BEVERLY — The annual Beverly Farms Horribles Parade that has regularly sparked controversy in the past for offensive floats and costumes was largely tame this Fourth of July.
Hale Street was packed with onlookers dressed in red, white and blue as the parade marched down Hale Street shortly after 8 a.m. Friday morning.
The event featured a Caribbean steel drum band, bagpipers and Colonel Bailey’s 2nd Massachusetts Regiment, a group of Revolutionary War reenactors who shot off replica muskets throughout the parade.
City councilors Matt St. Hilaire and Brendan Sweeney waved from the front of the parade, and fellow councilor Todd Rotondo was seen carrying a Beverly 400+ banner, marking the city’s celebration of its 400th anniversary next year. Behind him rolled a roughly 10-foot tall cake float that donned the writing “Happy Birthday” Beverly.
Some floats were political or addressed current events.
A group of participants wearing banana costumes walked with signs behind a banner that read “2025: It’s All Bananas!!” Their signs included phrases like “Sink (W)holefoods? Bananas!,” “Katy Perry in Space? Bananas!,” “Saturday School? Bananas!,” “American Pope? Bananas!,” “Trash Strike? Bananas!” and “47 Years to Build a Bridge? Bananas! #Ryalisle.”
Another float mocked the trial of Rapper Sean “Diddy” Combs that wrapped up this week when a jury acquitted him of sex trafficking and racketeering charges related to his frequent drug and sex parties, but convicted him on prostitution charges. Signs on the float read “From yachts to YIKES!,” “Bottle service sponsored by Johnson & Johnson” and “Diddy Up, it’s a FREAK OFF!”
A fake alligator sat on the back of a fire truck decorated with signs poking fun at Alligator Alcatraz, a new immigrant detention center that was built in the Florida Everglades in just eight days and began holding immigrants this week.
Signs carried by The Friends of the Beverly Farms Library said, “Funding Libraries is Wonderful, Banning Books is Horrible” and “Any Book Worth Banning is a Book Worth Reading,” referencing a push to ban certain books in libraries and schools across the country, often books that discuss race or LGBTQ+ issues.
A “Pirates for Peace” float carried participants dressed as pirates and featured a small clay figure of President Donald Trump walking a plank.
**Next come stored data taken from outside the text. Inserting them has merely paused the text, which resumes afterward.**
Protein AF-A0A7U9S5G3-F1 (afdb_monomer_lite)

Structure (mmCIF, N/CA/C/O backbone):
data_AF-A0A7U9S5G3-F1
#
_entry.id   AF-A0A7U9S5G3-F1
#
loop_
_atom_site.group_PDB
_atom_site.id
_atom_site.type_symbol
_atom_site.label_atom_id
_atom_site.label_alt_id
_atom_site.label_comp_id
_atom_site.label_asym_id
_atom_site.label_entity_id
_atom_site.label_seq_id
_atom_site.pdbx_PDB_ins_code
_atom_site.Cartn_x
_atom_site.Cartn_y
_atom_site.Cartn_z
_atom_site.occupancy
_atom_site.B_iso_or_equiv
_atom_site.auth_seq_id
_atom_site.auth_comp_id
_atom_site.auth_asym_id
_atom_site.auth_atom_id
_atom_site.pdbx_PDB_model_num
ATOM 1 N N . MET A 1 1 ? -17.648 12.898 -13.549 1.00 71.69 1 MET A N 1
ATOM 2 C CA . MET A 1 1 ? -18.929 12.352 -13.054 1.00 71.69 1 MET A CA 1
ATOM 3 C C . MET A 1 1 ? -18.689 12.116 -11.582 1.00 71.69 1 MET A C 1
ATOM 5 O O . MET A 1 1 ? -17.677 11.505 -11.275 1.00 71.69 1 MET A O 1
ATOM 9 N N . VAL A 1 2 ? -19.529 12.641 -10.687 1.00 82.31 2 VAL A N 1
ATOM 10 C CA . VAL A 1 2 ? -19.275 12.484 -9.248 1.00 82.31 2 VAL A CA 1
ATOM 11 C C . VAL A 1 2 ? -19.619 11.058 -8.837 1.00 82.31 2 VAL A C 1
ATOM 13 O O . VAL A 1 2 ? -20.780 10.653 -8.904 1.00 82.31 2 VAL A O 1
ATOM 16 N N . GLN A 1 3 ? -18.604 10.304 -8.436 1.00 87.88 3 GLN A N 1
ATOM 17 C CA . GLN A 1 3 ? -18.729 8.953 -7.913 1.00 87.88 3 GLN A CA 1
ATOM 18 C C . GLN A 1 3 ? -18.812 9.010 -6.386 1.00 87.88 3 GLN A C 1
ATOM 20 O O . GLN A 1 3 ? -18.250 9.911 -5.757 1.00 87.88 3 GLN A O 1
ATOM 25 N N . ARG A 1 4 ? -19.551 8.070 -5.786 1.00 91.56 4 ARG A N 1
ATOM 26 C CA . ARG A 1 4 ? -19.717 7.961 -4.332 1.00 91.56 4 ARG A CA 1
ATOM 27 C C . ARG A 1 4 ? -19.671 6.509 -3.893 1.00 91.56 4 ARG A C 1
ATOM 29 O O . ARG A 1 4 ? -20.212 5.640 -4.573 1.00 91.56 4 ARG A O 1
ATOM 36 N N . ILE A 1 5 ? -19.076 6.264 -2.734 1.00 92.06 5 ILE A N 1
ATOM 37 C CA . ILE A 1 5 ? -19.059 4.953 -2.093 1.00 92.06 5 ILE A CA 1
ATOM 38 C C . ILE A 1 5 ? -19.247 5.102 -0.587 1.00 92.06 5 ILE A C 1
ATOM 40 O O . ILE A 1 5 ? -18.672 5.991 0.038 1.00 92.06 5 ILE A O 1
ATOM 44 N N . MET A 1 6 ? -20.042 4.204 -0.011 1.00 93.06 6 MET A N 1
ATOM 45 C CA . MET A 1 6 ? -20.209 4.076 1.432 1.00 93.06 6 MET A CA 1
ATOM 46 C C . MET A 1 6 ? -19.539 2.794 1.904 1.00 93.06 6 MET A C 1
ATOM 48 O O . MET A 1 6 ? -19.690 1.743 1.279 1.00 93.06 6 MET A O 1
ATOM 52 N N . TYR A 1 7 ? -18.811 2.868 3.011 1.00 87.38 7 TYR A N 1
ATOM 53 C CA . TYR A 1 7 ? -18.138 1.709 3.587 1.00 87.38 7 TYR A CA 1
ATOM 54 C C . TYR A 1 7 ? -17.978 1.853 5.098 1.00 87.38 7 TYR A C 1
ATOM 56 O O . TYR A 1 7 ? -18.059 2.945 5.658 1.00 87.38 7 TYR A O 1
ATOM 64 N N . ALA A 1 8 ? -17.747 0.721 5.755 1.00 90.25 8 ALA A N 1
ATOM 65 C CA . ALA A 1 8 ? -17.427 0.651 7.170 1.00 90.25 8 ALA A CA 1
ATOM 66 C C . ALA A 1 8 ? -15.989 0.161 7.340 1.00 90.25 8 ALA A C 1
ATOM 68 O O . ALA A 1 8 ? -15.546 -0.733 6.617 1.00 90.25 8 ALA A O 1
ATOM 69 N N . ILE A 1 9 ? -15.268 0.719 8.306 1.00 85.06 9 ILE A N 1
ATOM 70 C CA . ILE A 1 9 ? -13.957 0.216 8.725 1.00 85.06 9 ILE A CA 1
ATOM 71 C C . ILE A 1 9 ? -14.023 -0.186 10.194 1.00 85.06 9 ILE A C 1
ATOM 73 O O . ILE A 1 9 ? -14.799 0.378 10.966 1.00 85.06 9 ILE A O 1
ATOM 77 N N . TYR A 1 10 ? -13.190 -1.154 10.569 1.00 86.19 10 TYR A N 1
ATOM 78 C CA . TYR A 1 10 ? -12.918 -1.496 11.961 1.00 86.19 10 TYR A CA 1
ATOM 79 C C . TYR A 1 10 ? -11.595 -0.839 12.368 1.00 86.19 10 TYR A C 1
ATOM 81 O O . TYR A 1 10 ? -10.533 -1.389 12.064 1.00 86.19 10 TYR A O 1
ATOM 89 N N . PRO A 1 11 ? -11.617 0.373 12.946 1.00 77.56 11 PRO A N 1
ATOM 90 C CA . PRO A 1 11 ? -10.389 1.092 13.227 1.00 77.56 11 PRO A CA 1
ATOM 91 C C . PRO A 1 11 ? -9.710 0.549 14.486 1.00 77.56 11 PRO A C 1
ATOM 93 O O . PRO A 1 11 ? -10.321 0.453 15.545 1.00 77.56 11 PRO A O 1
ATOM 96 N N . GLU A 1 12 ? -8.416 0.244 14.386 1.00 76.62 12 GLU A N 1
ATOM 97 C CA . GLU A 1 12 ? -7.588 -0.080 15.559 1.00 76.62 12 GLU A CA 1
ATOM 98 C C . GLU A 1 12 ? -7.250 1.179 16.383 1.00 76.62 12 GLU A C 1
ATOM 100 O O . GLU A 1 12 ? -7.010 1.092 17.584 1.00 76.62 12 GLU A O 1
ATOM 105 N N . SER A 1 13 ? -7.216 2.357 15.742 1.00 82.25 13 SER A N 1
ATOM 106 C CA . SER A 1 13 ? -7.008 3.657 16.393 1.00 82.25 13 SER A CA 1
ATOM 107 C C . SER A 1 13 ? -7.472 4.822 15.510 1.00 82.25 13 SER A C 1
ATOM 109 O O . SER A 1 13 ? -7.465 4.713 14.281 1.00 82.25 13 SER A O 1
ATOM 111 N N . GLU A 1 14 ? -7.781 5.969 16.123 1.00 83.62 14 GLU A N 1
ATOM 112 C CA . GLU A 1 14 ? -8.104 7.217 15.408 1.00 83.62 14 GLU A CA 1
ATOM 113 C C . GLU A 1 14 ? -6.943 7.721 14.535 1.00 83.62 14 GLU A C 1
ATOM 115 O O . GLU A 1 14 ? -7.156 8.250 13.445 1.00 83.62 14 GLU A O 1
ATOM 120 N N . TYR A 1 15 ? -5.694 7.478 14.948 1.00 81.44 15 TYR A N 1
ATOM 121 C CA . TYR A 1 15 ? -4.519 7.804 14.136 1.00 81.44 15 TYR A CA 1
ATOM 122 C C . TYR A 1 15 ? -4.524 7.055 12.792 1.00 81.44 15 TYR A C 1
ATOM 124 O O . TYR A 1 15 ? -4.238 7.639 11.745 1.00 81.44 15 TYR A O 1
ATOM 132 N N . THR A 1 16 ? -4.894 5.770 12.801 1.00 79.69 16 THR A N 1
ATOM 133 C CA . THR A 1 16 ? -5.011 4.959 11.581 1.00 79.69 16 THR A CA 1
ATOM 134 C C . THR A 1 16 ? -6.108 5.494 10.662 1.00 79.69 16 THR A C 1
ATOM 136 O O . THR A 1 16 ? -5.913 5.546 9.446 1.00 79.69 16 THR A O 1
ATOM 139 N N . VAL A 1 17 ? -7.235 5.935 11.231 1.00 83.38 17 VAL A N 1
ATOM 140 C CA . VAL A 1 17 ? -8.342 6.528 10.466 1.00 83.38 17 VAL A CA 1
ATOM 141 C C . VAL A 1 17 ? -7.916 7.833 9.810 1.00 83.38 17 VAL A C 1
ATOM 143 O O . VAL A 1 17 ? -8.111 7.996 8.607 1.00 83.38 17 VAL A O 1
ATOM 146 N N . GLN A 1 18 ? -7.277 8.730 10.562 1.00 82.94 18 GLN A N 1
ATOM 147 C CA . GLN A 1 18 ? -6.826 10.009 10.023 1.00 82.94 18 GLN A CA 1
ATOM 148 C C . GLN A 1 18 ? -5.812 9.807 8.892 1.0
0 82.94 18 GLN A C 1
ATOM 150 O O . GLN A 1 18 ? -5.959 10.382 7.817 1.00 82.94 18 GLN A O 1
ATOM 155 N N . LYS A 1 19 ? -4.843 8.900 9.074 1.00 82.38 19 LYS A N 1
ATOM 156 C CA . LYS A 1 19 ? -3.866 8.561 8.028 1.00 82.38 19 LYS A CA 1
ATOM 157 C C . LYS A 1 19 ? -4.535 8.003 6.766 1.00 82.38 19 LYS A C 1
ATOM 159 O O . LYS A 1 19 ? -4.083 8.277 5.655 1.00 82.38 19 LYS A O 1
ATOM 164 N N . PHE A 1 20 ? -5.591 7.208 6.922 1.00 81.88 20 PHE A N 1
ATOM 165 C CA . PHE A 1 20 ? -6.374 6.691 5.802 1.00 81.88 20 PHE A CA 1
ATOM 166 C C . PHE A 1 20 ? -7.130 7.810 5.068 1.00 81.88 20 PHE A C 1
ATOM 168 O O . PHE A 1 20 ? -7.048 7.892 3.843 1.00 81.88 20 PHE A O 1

Next to him were signs saying “The Smallest Man Who Ever Lived” and “There Be NO KINGS In These Waters.”
One cart seemed to mock one of the parade’s longtime organizers Don MacQuarrie, though a paper “a” taped to the name on the posters made them read “Dan MacQuarrie.” The posters referenced him as “Kim-Dan-Un” and “the new Bob Lockwood” over a dispute concerning the parade committee’s bylaws.